The collected data illustrates the clear superiority of the PPO-based agents. The REINFORCE models (R1-R3) stagnated early, with their geometric mean scores peaking at sub-optimal levels. This indicates a failure to consistently survive or explore deeply. Conversely, the PPO agents demonstrated excellent scalability. P1 immediately outperformed the best REINFORCE model, and P2 pushed the mean reward significantly higher. Interestingly, while P3 saw a slight dip in overall mean reward, this was a trade-off for deeper exploration, as it was the only agent to successfully craft stone tools. PPO's clipped objective function allowed it to absorb the complexity of the LSTM and Reward Shaping without collapsing.
A direct comparison between R3 and P3 highlights the disparity in algorithmic capability within Crafter. The reward trajectory graph below shows R3 remaining relatively flat and highly volatile, indicative of an agent stuck in a localized, sub-optimal policy (likely just foraging for basic survival). P3, however, shows a steady climb in cumulative reward before exploring riskier, complex tasks. The achievement breakdown chart confirms this: R3 rarely progresses past basic wood collection, whereas P3 successfully executes the long-term planning required to craft wood and stone pickaxes.
This experiment highlights the core differences between the algorithms.
-
Stability
- REINFORCE: Extremely low. The high variance of Monte Carlo returns led to unstable training, and the critic in the A2C variant frequently failed to converge when architectural complexity was increased.
- PPO: Very high. The clipped surrogate objective allowed for consistent, stable policy updates, preventing catastrophic forgetting even when adding complex components like an LSTM and custom reward wrappers.
-
Sample Efficiency
- REINFORCE: Very low. The agent failed to learn basic crafting sequences even after extensive training, requiring significantly more data to find even marginal policy improvements.
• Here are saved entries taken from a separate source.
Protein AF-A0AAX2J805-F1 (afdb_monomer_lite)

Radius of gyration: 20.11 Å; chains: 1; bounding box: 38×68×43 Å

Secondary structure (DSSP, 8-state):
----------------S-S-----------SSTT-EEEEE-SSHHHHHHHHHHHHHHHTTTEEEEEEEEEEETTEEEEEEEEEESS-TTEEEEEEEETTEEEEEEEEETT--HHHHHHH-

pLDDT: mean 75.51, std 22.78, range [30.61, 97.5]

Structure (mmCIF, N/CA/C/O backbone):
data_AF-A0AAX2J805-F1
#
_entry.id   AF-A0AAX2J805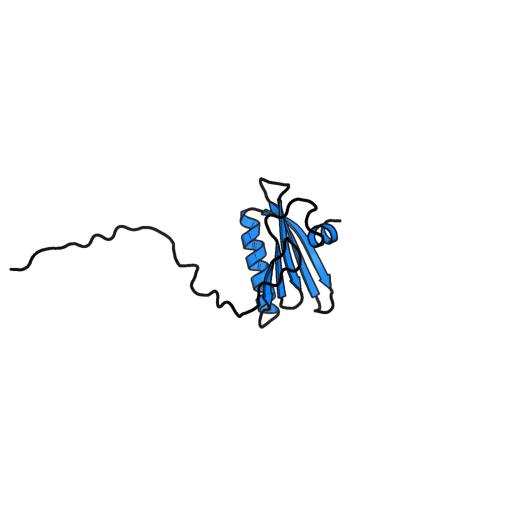-F1
#
loop_
_atom_site.group_PDB
_atom_site.id
_atom_site.type_symbol
_atom_site.label_atom_id
_atom_site.label_alt_id
_atom_site.label_comp_id
_atom_site.label_asym_id
_atom_site.label_entity_id
_atom_site.label_seq_id
_atom_site.pdbx_PDB_ins_code
_atom_site.Cartn_x
_atom_site.Cartn_y
_atom_site.Cartn_z
_atom_site.occupancy
_atom_site.B_iso_or_equiv
_atom_site.auth_seq_id
_atom_site.auth_comp_id
_atom_site.auth_asym_id
_atom_site.auth_atom_id
_atom_site.pdbx_PDB_model_num
ATOM 1 N N . MET A 1 1 ? -26.782 55.949 -29.987 1.00 41.03 1 MET A N 1
ATOM 2 C CA . MET A 1 1 ? -27.355 54.616 -29.685 1.00 41.03 1 MET A CA 1
ATOM 3 C C . MET A 1 1 ? -26.237 53.592 -29.531 1.00 41.03 1 MET A C 1
ATOM 5 O O . MET A 1 1 ? -25.607 53.282 -30.530 1.00 41.03 1 MET A O 1
ATOM 9 N N . LYS A 1 2 ? -26.005 53.066 -28.322 1.00 32.56 2 LYS A N 1
ATOM 10 C CA . LYS A 1 2 ? -25.914 51.624 -28.006 1.00 32.56 2 LYS A CA 1
ATOM 11 C C . LYS A 1 2 ? -25.698 51.462 -26.495 1.00 32.56 2 LYS A C 1
ATOM 13 O O . LYS A 1 2 ? -25.046 52.285 -25.865 1.00 32.56 2 LYS A O 1
ATOM 18 N N . LYS A 1 3 ? -26.407 50.479 -25.945 1.00 34.62 3 LYS A N 1
ATOM 19 C CA . LYS A 1 3 ? -26.693 50.257 -24.526 1.00 34.62 3 LYS A CA 1
ATOM 20 C C . LYS A 1 3 ? -25.531 49.540 -23.821 1.00 34.62 3 LYS A C 1
ATOM 22 O O . LYS A 1 3 ? -24.810 48.771 -24.444 1.00 34.62 3 LYS A O 1
ATOM 27 N N . ILE A 1 4 ? -25.426 49.822 -22.524 1.00 50.12 4 ILE A N 1
ATOM 28 C CA . ILE A 1 4 ? -24.618 49.177 -21.475 1.00 50.12 4 ILE A CA 1
ATOM 29 C C . ILE A 1 4 ? -24.796 47.649 -21.488 1.00 50.12 4 ILE A C 1
ATOM 31 O O . ILE A 1 4 ? -25.906 47.208 -21.764 1.00 50.12 4 ILE A O 1
ATOM 35 N N . ILE A 1 5 ? -23.760 46.886 -21.108 1.00 46.50 5 ILE A N 1
ATOM 36 C CA . ILE A 1 5 ? -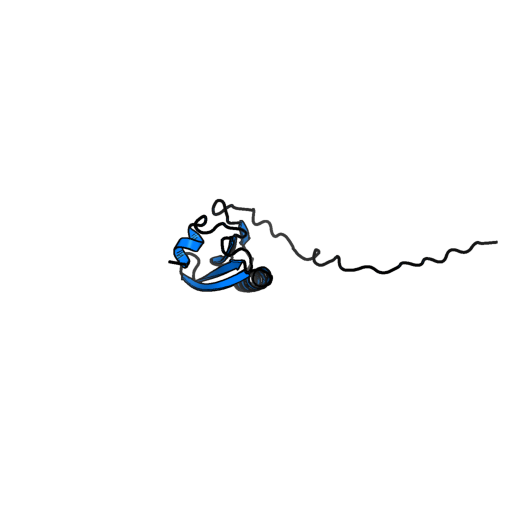23.831 45.781 -20.126 1.00 46.50 5 ILE A CA 1
ATOM 37 C C . ILE A 1 5 ? -22.419 45.544 -19.557 1.00 46.50 5 ILE A C 1
ATOM 39 O O . ILE A 1 5 ? -21.480 45.220 -20.280 1.00 46.50 5 ILE A O 1
ATOM 43 N N . LEU A 1 6 ? -22.297 45.752 -18.244 1.00 36.81 6 LEU A N 1
ATOM 44 C CA . LEU A 1 6 ? -21.196 45.316 -17.387 1.00 36.81 6 LEU A CA 1
ATOM 45 C C . LEU A 1 6 ? -21.335 43.798 -17.186 1.00 36.81 6 LEU A C 1
ATOM 47 O O . LEU A 1 6 ? -22.406 43.357 -16.773 1.00 36.81 6 LEU A O 1
ATOM 51 N N . PHE A 1 7 ? -20.278 43.015 -17.395 1.00 37.38 7 PHE A N 1
ATOM 52 C CA . PHE A 1 7 ? -20.222 41.650 -16.868 1.00 37.38 7 PHE A CA 1
ATOM 53 C C . PHE A 1 7 ? -19.350 41.632 -15.613 1.00 37.38 7 PHE A C 1
ATOM 55 O O . PHE A 1 7 ? -18.124 41.642 -15.677 1.00 37.38 7 PHE A O 1
ATOM 62 N N . PHE A 1 8 ? -20.021 41.622 -14.461 1.00 38.75 8 PHE A N 1
ATOM 63 C CA . PHE A 1 8 ? -19.488 41.036 -13.238 1.00 38.75 8 PHE A CA 1
ATOM 64 C C . PHE A 1 8 ? -19.427 39.521 -13.454 1.00 38.75 8 PHE A C 1
ATOM 66 O O . PHE A 1 8 ? -20.468 38.902 -13.664 1.00 38.75 8 PHE A O 1
ATOM 73 N N . ILE A 1 9 ? -18.242 38.917 -13.368 1.00 49.62 9 ILE A N 1
ATOM 74 C CA . ILE A 1 9 ? -18.138 37.496 -13.033 1.00 49.62 9 ILE A CA 1
ATOM 75 C C . ILE A 1 9 ? -17.437 37.415 -11.684 1.00 49.62 9 ILE A C 1
ATOM 77 O O . ILE A 1 9 ? -16.243 37.665 -11.537 1.00 49.62 9 ILE A O 1
ATOM 81 N N . LEU A 1 10 ? -18.284 37.160 -10.694 1.00 33.56 10 LEU A N 1
ATOM 82 C CA . LEU A 1 10 ? -17.972 36.826 -9.322 1.00 33.56 10 LEU A CA 1
ATOM 83 C C . LEU A 1 10 ? -17.199 35.496 -9.302 1.00 33.56 10 LEU A C 1
ATOM 85 O O . LEU A 1 10 ? -17.523 34.576 -10.051 1.00 33.56 10 LEU A O 1
ATOM 89 N N . ALA A 1 11 ? -16.175 35.427 -8.452 1.00 49.19 11 ALA A N 1
ATOM 90 C CA . ALA A 1 11 ? -15.353 34.250 -8.190 1.00 49.19 11 ALA A CA 1
ATOM 91 C C . ALA A 1 11 ? -16.187 33.001 -7.849 1.00 49.19 11 ALA A C 1
ATOM 93 O O . ALA A 1 11 ? -17.297 33.150 -7.350 1.00 49.19 11 ALA A O 1
ATOM 94 N N . LEU A 1 12 ? -15.610 31.802 -8.035 1.00 35.94 12 LEU A N 1
ATOM 95 C CA . LEU A 1 12 ? -15.581 30.704 -7.049 1.00 35.94 12 LEU A CA 1
ATOM 96 C C . LEU A 1 12 ? -14.830 29.473 -7.617 1.00 35.94 12 LEU A C 1
ATOM 98 O O . LEU A 1 12 ? -15.299 28.805 -8.526 1.00 35.94 12 LEU A O 1
ATOM 102 N N . ASN A 1 13 ? -13.667 29.216 -7.013 1.00 36.34 13 ASN A N 1
ATOM 103 C CA . ASN A 1 13 ? -13.095 27.926 -6.600 1.00 36.34 13 ASN A CA 1
ATOM 104 C C . ASN A 1 13 ? -12.989 26.720 -7.562 1.00 36.34 13 ASN A C 1
ATOM 106 O O . ASN A 1 13 ? -13.970 26.153 -8.023 1.00 36.34 13 ASN A O 1
ATOM 110 N N . PHE A 1 14 ? -11.738 26.243 -7.656 1.00 46.97 14 PHE A N 1
ATOM 111 C CA . PHE A 1 14 ? -11.313 24.838 -7.722 1.00 46.97 14 PHE A CA 1
ATOM 112 C C . PHE A 1 14 ? -12.132 23.899 -8.613 1.00 46.97 14 PHE A C 1
ATOM 114 O O . PHE A 1 14 ? -13.008 23.173 -8.153 1.00 46.97 14 PHE A O 1
ATOM 121 N N . SER A 1 15 ? -11.755 23.800 -9.879 1.00 39.69 15 SER A N 1
ATOM 122 C CA . SER A 1 15 ? -12.042 22.613 -10.686 1.00 39.69 15 SER A CA 1
ATOM 123 C C . SER A 1 15 ? -11.033 22.555 -11.825 1.00 39.69 15 SER A C 1
ATOM 125 O O . SER A 1 15 ? -10.931 23.483 -12.616 1.00 39.69 15 SER A O 1
ATOM 127 N N . GLY A 1 16 ? -10.214 21.504 -11.846 1.00 35.75 16 GLY A N 1
ATOM 128 C CA . GLY A 1 16 ? -9.173 21.356 -12.864 1.00 35.75 16 GLY A CA 1
ATOM 129 C C . GLY A 1 16 ? -8.020 20.416 -12.516 1.00 35.75 16 GLY A C 1
ATOM 130 O O . GLY A 1 16 ? -7.095 20.292 -13.303 1.00 35.75 16 GLY A O 1
ATOM 131 N N . PHE A 1 17 ? -8.046 19.709 -11.380 1.00 38.78 17 PHE A N 1
ATOM 132 C CA . PHE A 1 17 ? -7.201 18.519 -11.190 1.00 38.78 17 PHE A CA 1
ATOM 133 C C . PHE A 1 17 ? -7.868 17.314 -11.877 1.00 38.78 17 PHE A C 1
ATOM 135 O O . PHE A 1 17 ? -8.269 16.354 -11.229 1.00 38.78 17 PHE A O 1
ATOM 142 N N . ALA A 1 18 ? -8.100 17.409 -13.186 1.00 43.72 18 ALA A N 1
ATOM 143 C CA . ALA A 1 18 ? -8.750 16.346 -13.953 1.00 43.72 18 ALA A CA 1
ATOM 144 C C . ALA A 1 18 ? -8.356 16.344 -15.439 1.00 43.72 18 ALA A C 1
ATOM 146 O O . ALA A 1 18 ? -9.163 15.939 -16.265 1.00 43.72 18 ALA A O 1
ATOM 147 N N . GLU A 1 19 ? -7.149 16.800 -15.798 1.00 33.88 19 GLU A N 1
ATOM 148 C CA . GLU A 1 19 ? -6.774 16.895 -17.222 1.00 33.88 19 GLU A CA 1
ATOM 149 C C . GLU A 1 19 ? -5.513 16.133 -17.645 1.00 33.88 19 GLU A C 1
ATOM 151 O O . GLU A 1 19 ? -5.227 16.101 -18.829 1.00 33.88 19 GLU A O 1
ATOM 156 N N . ASN A 1 20 ? -4.815 15.426 -16.746 1.00 33.91 20 ASN A N 1
ATOM 157 C CA . ASN A 1 20 ? -3.651 14.600 -17.122 1.00 33.91 20 ASN A CA 1
ATOM 158 C C . ASN A 1 20 ? -3.678 13.188 -16.507 1.00 33.91 20 ASN A C 1
ATOM 160 O O . ASN A 1 20 ? -2.636 12.630 -16.175 1.00 33.91 20 ASN A O 1
ATOM 164 N N . GLN A 1 21 ? -4.860 12.593 -16.325 1.00 34.50 21 GLN A N 1
ATOM 165 C CA . GLN A 1 21 ? -4.937 11.133 -16.226 1.00 34.50 21 GLN A CA 1
ATOM 166 C C . GLN A 1 21 ? -5.167 10.601 -17.631 1.00 34.50 21 GLN A C 1
ATOM 168 O O . GLN A 1 21 ? -6.296 10.343 -18.038 1.00 34.50 21 GLN A O 1
ATOM 173 N N . GLU A 1 22 ? -4.078 10.482 -18.388 1.00 30.61 22 GLU A N 1
ATOM 174 C CA . GLU A 1 22 ? -4.053 9.566 -19.517 1.00 30.61 22 GLU A CA 1
ATOM 175 C C . GLU A 1 22 ? -4.301 8.174 -18.920 1.00 30.61 22 GLU A C 1
ATOM 177 O O . GLU A 1 22 ? -3.435 7.573 -18.283 1.00 30.61 22 GLU A O 1
ATOM 182 N N . ILE A 1 23 ? -5.551 7.715 -19.000 1.00 37.56 23 ILE A N 1
ATOM 183 C CA . ILE A 1 23 ? -5.917 6.339 -18.688 1.00 37.56 23 ILE A CA 1
ATOM 184 C C . ILE A 1 23 ? -5.287 5.513 -19.806 1.00 37.56 23 ILE A C 1
ATOM 186 O O . ILE A 1 23 ? -5.903 5.274 -20.841 1.00 37.56 23 ILE A O 1
ATOM 190 N N . ILE A 1 24 ? -4.027 5.123 -19.623 1.00 39.12 24 ILE A N 1
ATOM 191 C CA . ILE A 1 24 ? -3.443 4.035 -20.397 1.00 39.12 24 ILE A CA 1
ATOM 192 C C . ILE A 1 24 ? -4.291 2.819 -20.025 1.00 39.12 24 ILE A C 1
ATOM 194 O O . ILE A 1 24 ? -4.346 2.455 -18.851 1.00 39.12 24 ILE A O 1
ATOM 198 N N . GLU A 1 25 ? -5.030 2.276 -20.995 1.00 36.00 25 GLU A N 1
ATOM 199 C CA . GLU A 1 25 ? -5.946 1.141 -20.849 1.00 36.00 25 GLU A CA 1
ATOM 200 C C . GLU A 1 25 ? -5.259 -0.063 -20.177 1.00 36.00 25 GLU A C 1
ATOM 202 O O . GLU A 1 25 ? -4.772 -0.989 -20.818 1.00 36.00 25 GLU A O 1
ATOM 207 N N . GLY A 1 26 ? -5.238 -0.070 -18.850 1.00 35.53 26 GLY A N 1
ATOM 208 C CA . GLY A 1 26 ? -5.029 -1.238 -18.018 1.00 35.53 26 GLY A CA 1
ATOM 209 C C . GLY A 1 26 ? -6.365 -1.532 -17.366 1.00 35.53 26 GLY A C 1
ATOM 210 O O . GLY A 1 26 ? -6.724 -0.881 -16.390 1.00 35.53 26 GLY A O 1
ATOM 211 N N . GLY A 1 27 ? -7.140 -2.442 -17.957 1.00 36.38 27 GLY A N 1
ATOM 212 C CA . GLY A 1 27 ? -8.489 -2.767 -17.503 1.00 36.38 27 GLY A CA 1
ATOM 213 C C . GLY A 1 27 ? -8.573 -3.020 -15.993 1.00 36.38 27 GLY A C 1
ATOM 214 O O . GLY A 1 27 ? -7.642 -3.530 -15.371 1.00 36.38 27 GLY A O 1
ATOM 215 N N . ILE A 1 28 ? -9.720 -2.675 -15.407 1.00 38.50 28 ILE A N 1
ATOM 216 C CA . ILE A 1 28 ? -10.040 -2.954 -14.005 1.00 38.50 28 ILE A CA 1
ATOM 217 C C . ILE A 1 28 ? -10.108 -4.477 -13.832 1.00 38.50 28 ILE A C 1
ATOM 219 O O . ILE A 1 28 ? -11.149 -5.095 -14.053 1.00 38.50 28 ILE A O 1
ATOM 223 N N . VAL A 1 29 ? -8.997 -5.099 -13.448 1.00 39.16 29 VAL A N 1
ATOM 224 C CA . VAL A 1 29 ? -8.978 -6.499 -13.020 1.00 39.16 29 VAL A CA 1
ATOM 225 C C . VAL A 1 29 ? -9.158 -6.501 -11.507 1.00 39.16 29 VAL A C 1
ATOM 227 O O . VAL A 1 29 ? -8.325 -5.976 -10.771 1.00 39.16 29 VAL A O 1
ATOM 230 N N . LYS A 1 30 ? -10.279 -7.052 -11.036 1.00 46.19 30 LYS A N 1
ATOM 231 C CA . LYS A 1 30 ? -10.480 -7.328 -9.609 1.00 46.19 30 LYS A CA 1
ATOM 232 C C . LYS A 1 30 ? -9.505 -8.434 -9.203 1.00 46.19 30 LYS A C 1
ATOM 234 O O . LYS A 1 30 ? -9.598 -9.535 -9.740 1.00 46.19 30 LYS A O 1
ATOM 239 N N . TYR A 1 31 ? -8.570 -8.137 -8.303 1.00 49.44 31 TYR A N 1
ATOM 240 C CA . TYR A 1 31 ? -7.632 -9.135 -7.762 1.00 49.44 31 TYR A CA 1
ATOM 241 C C . TYR A 1 31 ? -8.326 -10.002 -6.692 1.00 49.44 31 TYR A C 1
ATOM 243 O O . TYR A 1 31 ? -8.043 -11.188 -6.556 1.00 49.44 31 TYR A O 1
ATOM 251 N N . ASP A 1 32 ? -9.292 -9.412 -5.982 1.00 57.28 32 ASP A N 1
ATOM 252 C CA . ASP A 1 32 ? -10.255 -10.023 -5.063 1.00 57.28 32 ASP A CA 1
ATOM 253 C C . ASP A 1 32 ? -11.507 -9.113 -4.941 1.00 57.28 32 ASP A C 1
ATOM 255 O O . ASP A 1 32 ? -11.671 -8.157 -5.703 1.00 57.28 32 ASP A O 1
ATOM 259 N N . ASN A 1 33 ? -12.411 -9.391 -3.993 1.00 61.59 33 ASN A N 1
ATOM 260 C CA . ASN A 1 33 ? -13.632 -8.593 -3.790 1.00 61.59 33 ASN A CA 1
ATOM 261 C C . ASN A 1 33 ? -13.380 -7.145 -3.322 1.00 61.59 33 ASN A C 1
ATOM 263 O O . ASN A 1 33 ? -14.316 -6.345 -3.344 1.00 61.59 33 ASN A O 1
ATOM 267 N N . HIS A 1 34 ? -12.153 -6.806 -2.918 1.00 67.69 34 HIS A N 1
ATOM 268 C CA . HIS A 1 34 ? -11.811 -5.563 -2.222 1.00 67.69 34 HIS A CA 1
ATOM 269 C C . HIS A 1 34 ? -10.672 -4.775 -2.883 1.00 67.69 34 HIS A C 1
ATOM 271 O O . HIS A 1 34 ? -10.303 -3.704 -2.399 1.00 67.69 34 HIS A O 1
ATOM 277 N N . SER A 1 35 ? -10.097 -5.296 -3.966 1.00 63.28 35 SER A N 1
ATOM 278 C CA . SER A 1 35 ? -8.917 -4.737 -4.617 1.00 63.28 35 SER A CA 1
ATOM 279 C C . SER A 1 35 ? -9.178 -4.326 -6.058 1.00 63.28 35 SER A C 1
ATOM 281 O O . SER A 1 35 ? -9.929 -4.940 -6.822 1.00 63.28 35 SER A O 1
ATOM 283 N N . HIS A 1 36 ? -8.483 -3.264 -6.428 1.00 68.81 36 HIS A N 1
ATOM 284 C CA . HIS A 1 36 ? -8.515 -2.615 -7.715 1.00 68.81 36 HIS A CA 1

- PPO: High. The agent learned basic crafting within the initial training steps and showed clear, rapid progress in survival time compared to the REINFORCE baseline.
-
Scalability
- REINFORCE: Poor. Overall performance stagnated or degraded as complexity (memory, shaping) was added, likely due to fundamental gradient instability.
- PPO: Excellent. Performance scaled positively with architectural additions, effectively utilizing the LSTM to solve partial observability and utilizing reward shaping to find deep exploration milestones.
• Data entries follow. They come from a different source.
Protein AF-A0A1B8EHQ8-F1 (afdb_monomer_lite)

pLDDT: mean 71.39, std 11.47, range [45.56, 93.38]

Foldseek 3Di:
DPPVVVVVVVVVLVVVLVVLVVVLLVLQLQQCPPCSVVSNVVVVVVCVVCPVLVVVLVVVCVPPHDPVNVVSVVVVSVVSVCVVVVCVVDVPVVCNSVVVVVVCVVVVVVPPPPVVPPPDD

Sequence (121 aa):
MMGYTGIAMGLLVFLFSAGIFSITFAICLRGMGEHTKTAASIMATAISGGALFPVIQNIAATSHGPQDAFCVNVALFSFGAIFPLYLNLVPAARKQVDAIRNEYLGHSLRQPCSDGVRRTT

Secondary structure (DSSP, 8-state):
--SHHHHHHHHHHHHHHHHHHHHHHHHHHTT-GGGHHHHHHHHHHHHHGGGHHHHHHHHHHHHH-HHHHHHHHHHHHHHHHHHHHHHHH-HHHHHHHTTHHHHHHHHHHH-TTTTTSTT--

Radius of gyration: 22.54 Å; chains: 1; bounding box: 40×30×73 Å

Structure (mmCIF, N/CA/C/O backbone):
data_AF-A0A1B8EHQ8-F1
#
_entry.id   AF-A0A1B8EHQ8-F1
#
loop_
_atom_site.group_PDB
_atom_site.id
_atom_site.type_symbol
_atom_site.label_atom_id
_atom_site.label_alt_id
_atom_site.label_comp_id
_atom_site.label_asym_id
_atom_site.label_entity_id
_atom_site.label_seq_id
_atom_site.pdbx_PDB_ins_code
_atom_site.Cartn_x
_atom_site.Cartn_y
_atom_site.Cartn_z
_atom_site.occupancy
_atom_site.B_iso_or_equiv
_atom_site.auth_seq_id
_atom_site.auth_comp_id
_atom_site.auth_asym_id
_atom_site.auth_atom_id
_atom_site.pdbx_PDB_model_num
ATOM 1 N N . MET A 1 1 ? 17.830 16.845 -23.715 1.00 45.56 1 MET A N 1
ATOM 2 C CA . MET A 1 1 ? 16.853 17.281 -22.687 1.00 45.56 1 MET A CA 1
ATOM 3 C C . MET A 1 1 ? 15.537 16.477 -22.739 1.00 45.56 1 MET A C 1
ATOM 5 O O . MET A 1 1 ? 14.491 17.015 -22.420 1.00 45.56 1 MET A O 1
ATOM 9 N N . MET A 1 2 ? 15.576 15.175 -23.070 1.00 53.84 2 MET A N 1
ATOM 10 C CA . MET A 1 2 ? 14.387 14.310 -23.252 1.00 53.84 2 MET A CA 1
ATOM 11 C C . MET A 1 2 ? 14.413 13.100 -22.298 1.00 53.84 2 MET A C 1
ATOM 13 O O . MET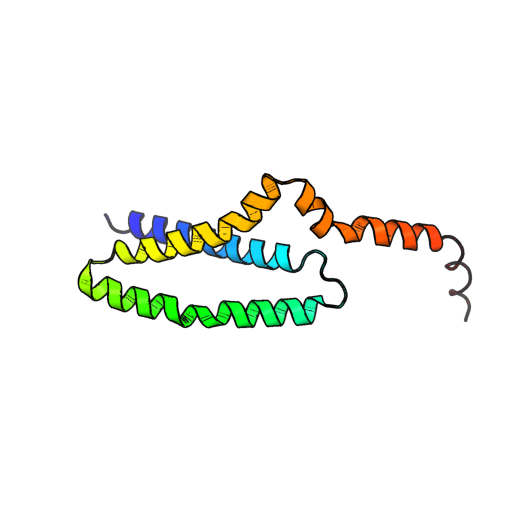 A 1 2 ? 14.138 11.977 -22.693 1.00 53.84 2 MET A O 1
ATOM 17 N N . GLY A 1 3 ? 14.842 13.319 -21.052 1.00 64.31 3 GLY A N 1
ATOM 18 C CA . GLY A 1 3 ? 14.916 12.274 -20.015 1.00 64.31 3 GLY A CA 1
ATOM 19 C C . GLY A 1 3 ? 14.223 12.670 -18.710 1.00 64.31 3 GLY A C 1
ATOM 20 O O . GLY A 1 3 ? 13.674 11.822 -18.014 1.00 64.31 3 GLY A O 1
ATOM 21 N N . TYR A 1 4 ? 14.165 13.971 -18.413 1.00 79.06 4 TYR A N 1
ATOM 22 C CA . TYR A 1 4 ? 13.571 14.481 -17.177 1.00 79.06 4 TYR A CA 1
ATOM 23 C C . TYR A 1 4 ? 12.069 14.221 -17.077 1.00 79.06 4 TYR A C 1
ATOM 25 O O . TYR A 1 4 ? 11.588 13.938 -15.989 1.00 79.06 4 TYR A O 1
ATOM 33 N N . THR A 1 5 ? 11.332 14.248 -18.191 1.00 80.12 5 THR A N 1
ATOM 34 C CA . THR A 1 5 ? 9.879 14.011 -18.183 1.00 80.12 5 THR A CA 1
ATOM 35 C C . THR A 1 5 ? 9.535 12.591 -17.739 1.00 80.12 5 THR A C 1
ATOM 37 O O . THR A 1 5 ? 8.641 12.412 -16.918 1.00 80.12 5 THR A O 1
ATOM 40 N N . GLY A 1 6 ? 10.273 11.582 -18.217 1.00 79.38 6 GLY A N 1
ATOM 41 C CA . GLY A 1 6 ? 10.059 10.189 -17.811 1.00 79.38 6 GLY A CA 1
ATOM 42 C C . GLY A 1 6 ? 10.394 9.959 -16.338 1.00 79.38 6 GLY A C 1
ATOM 43 O O . GLY A 1 6 ? 9.625 9.327 -15.617 1.00 79.38 6 GLY A O 1
ATOM 44 N N . ILE A 1 7 ? 11.496 10.548 -15.866 1.00 81.38 7 ILE A N 1
ATOM 45 C CA . ILE A 1 7 ? 11.904 10.472 -14.458 1.00 81.38 7 ILE A CA 1
ATOM 46 C C . ILE A 1 7 ? 10.890 11.201 -13.562 1.00 81.38 7 ILE A C 1
ATOM 48 O O . ILE A 1 7 ? 10.501 10.671 -12.527 1.00 81.38 7 ILE A O 1
ATOM 52 N N . ALA A 1 8 ? 10.402 12.375 -13.975 1.00 85.12 8 ALA A N 1
ATOM 53 C CA . ALA A 1 8 ? 9.404 13.142 -13.234 1.00 85.12 8 ALA A CA 1
ATOM 54 C C . ALA A 1 8 ? 8.064 12.399 -13.128 1.00 85.12 8 ALA A C 1
ATOM 56 O O . ALA A 1 8 ? 7.504 12.315 -12.038 1.00 85.12 8 ALA A O 1
ATOM 57 N N . MET A 1 9 ? 7.570 11.808 -14.223 1.00 80.94 9 MET A N 1
ATOM 58 C CA . MET A 1 9 ? 6.344 11.001 -14.191 1.00 80.94 9 MET A CA 1
ATOM 59 C C . MET A 1 9 ? 6.516 9.733 -13.347 1.00 80.94 9 MET A C 1
ATOM 61 O O . MET A 1 9 ? 5.626 9.391 -12.572 1.00 80.94 9 MET A O 1
ATOM 65 N N . GLY A 1 10 ? 7.679 9.076 -13.425 1.00 80.12 10 GLY A N 1
ATOM 66 C CA . GLY A 1 10 ? 8.004 7.933 -12.571 1.00 80.12 10 GLY A CA 1
ATOM 67 C C . GLY A 1 10 ? 8.016 8.297 -11.084 1.00 80.12 10 GLY A C 1
ATOM 68 O O . GLY A 1 10 ? 7.403 7.602 -10.277 1.00 80.12 10 GLY A O 1
ATOM 69 N N . LEU A 1 11 ? 8.638 9.423 -10.722 1.00 83.12 11 LEU A N 1
ATOM 70 C CA . LEU A 1 11 ? 8.661 9.925 -9.346 1.00 83.12 11 LEU A CA 1
ATOM 71 C C . LEU A 1 11 ? 7.265 10.305 -8.839 1.00 83.12 11 LEU A C 1
ATOM 73 O O . LEU A 1 11 ? 6.946 10.006 -7.692 1.00 83.12 11 LEU A O 1
ATOM 77 N N . LEU A 1 12 ? 6.416 10.910 -9.677 1.00 81.75 12 LEU A N 1
ATOM 78 C CA . LEU A 1 12 ? 5.031 11.231 -9.314 1.00 81.75 12 LEU A CA 1
ATOM 79 C C . LEU A 1 12 ? 4.198 9.971 -9.048 1.00 81.75 12 LEU A C 1
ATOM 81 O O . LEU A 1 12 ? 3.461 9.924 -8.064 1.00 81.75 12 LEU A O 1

Our iterative experiments demonstrated that standard REINFORCE and its A2C variant are ill-suited for the high-variance, partially observable, and sparse-reward challenges presented by the Crafter environment. In contrast, PPO provided a highly stable foundation for learning. The addition of an LSTM to the PPO architecture was the most significant improvement in our pipeline, effectively solving partial observability and unlocking the multi-step planning required for mid-game achievements. Finally, while reward shaping slightly disrupted short-term reward maximization, it provided the necessary guidance to achieve the most complex milestone of the project: crafting stone tools. Future work could focus on tuning the reward shaping weights to balance optimal survival with deep exploration.
| Parameter | REINFORCE (R3) | PPO (P3) |
|---|---|---|
| Learning Rate | 1e-4 | 3e-4 |
| n_steps | N/A (Full Episode) | 2048 |
| batch_size | N/A | 64 |
| ent_coef | 0.01 | 0.01 |
- D. Hafner, et al., "Crafter: A Benchmarking Environment for Open-World Generalization," 2021. [Online]. Available: https://arxiv.org/abs/2109.06780.
- J. Schulman, et al., "Proximal Policy Optimization Algorithms," 2017. [Online]. Available: https://arxiv.org/abs/1707.06347.
- A. Raffin, et al., "Stable-Baselines3: Reliable Reinforcement Learning Implementations," Journal of Machine Learning Research, 2021.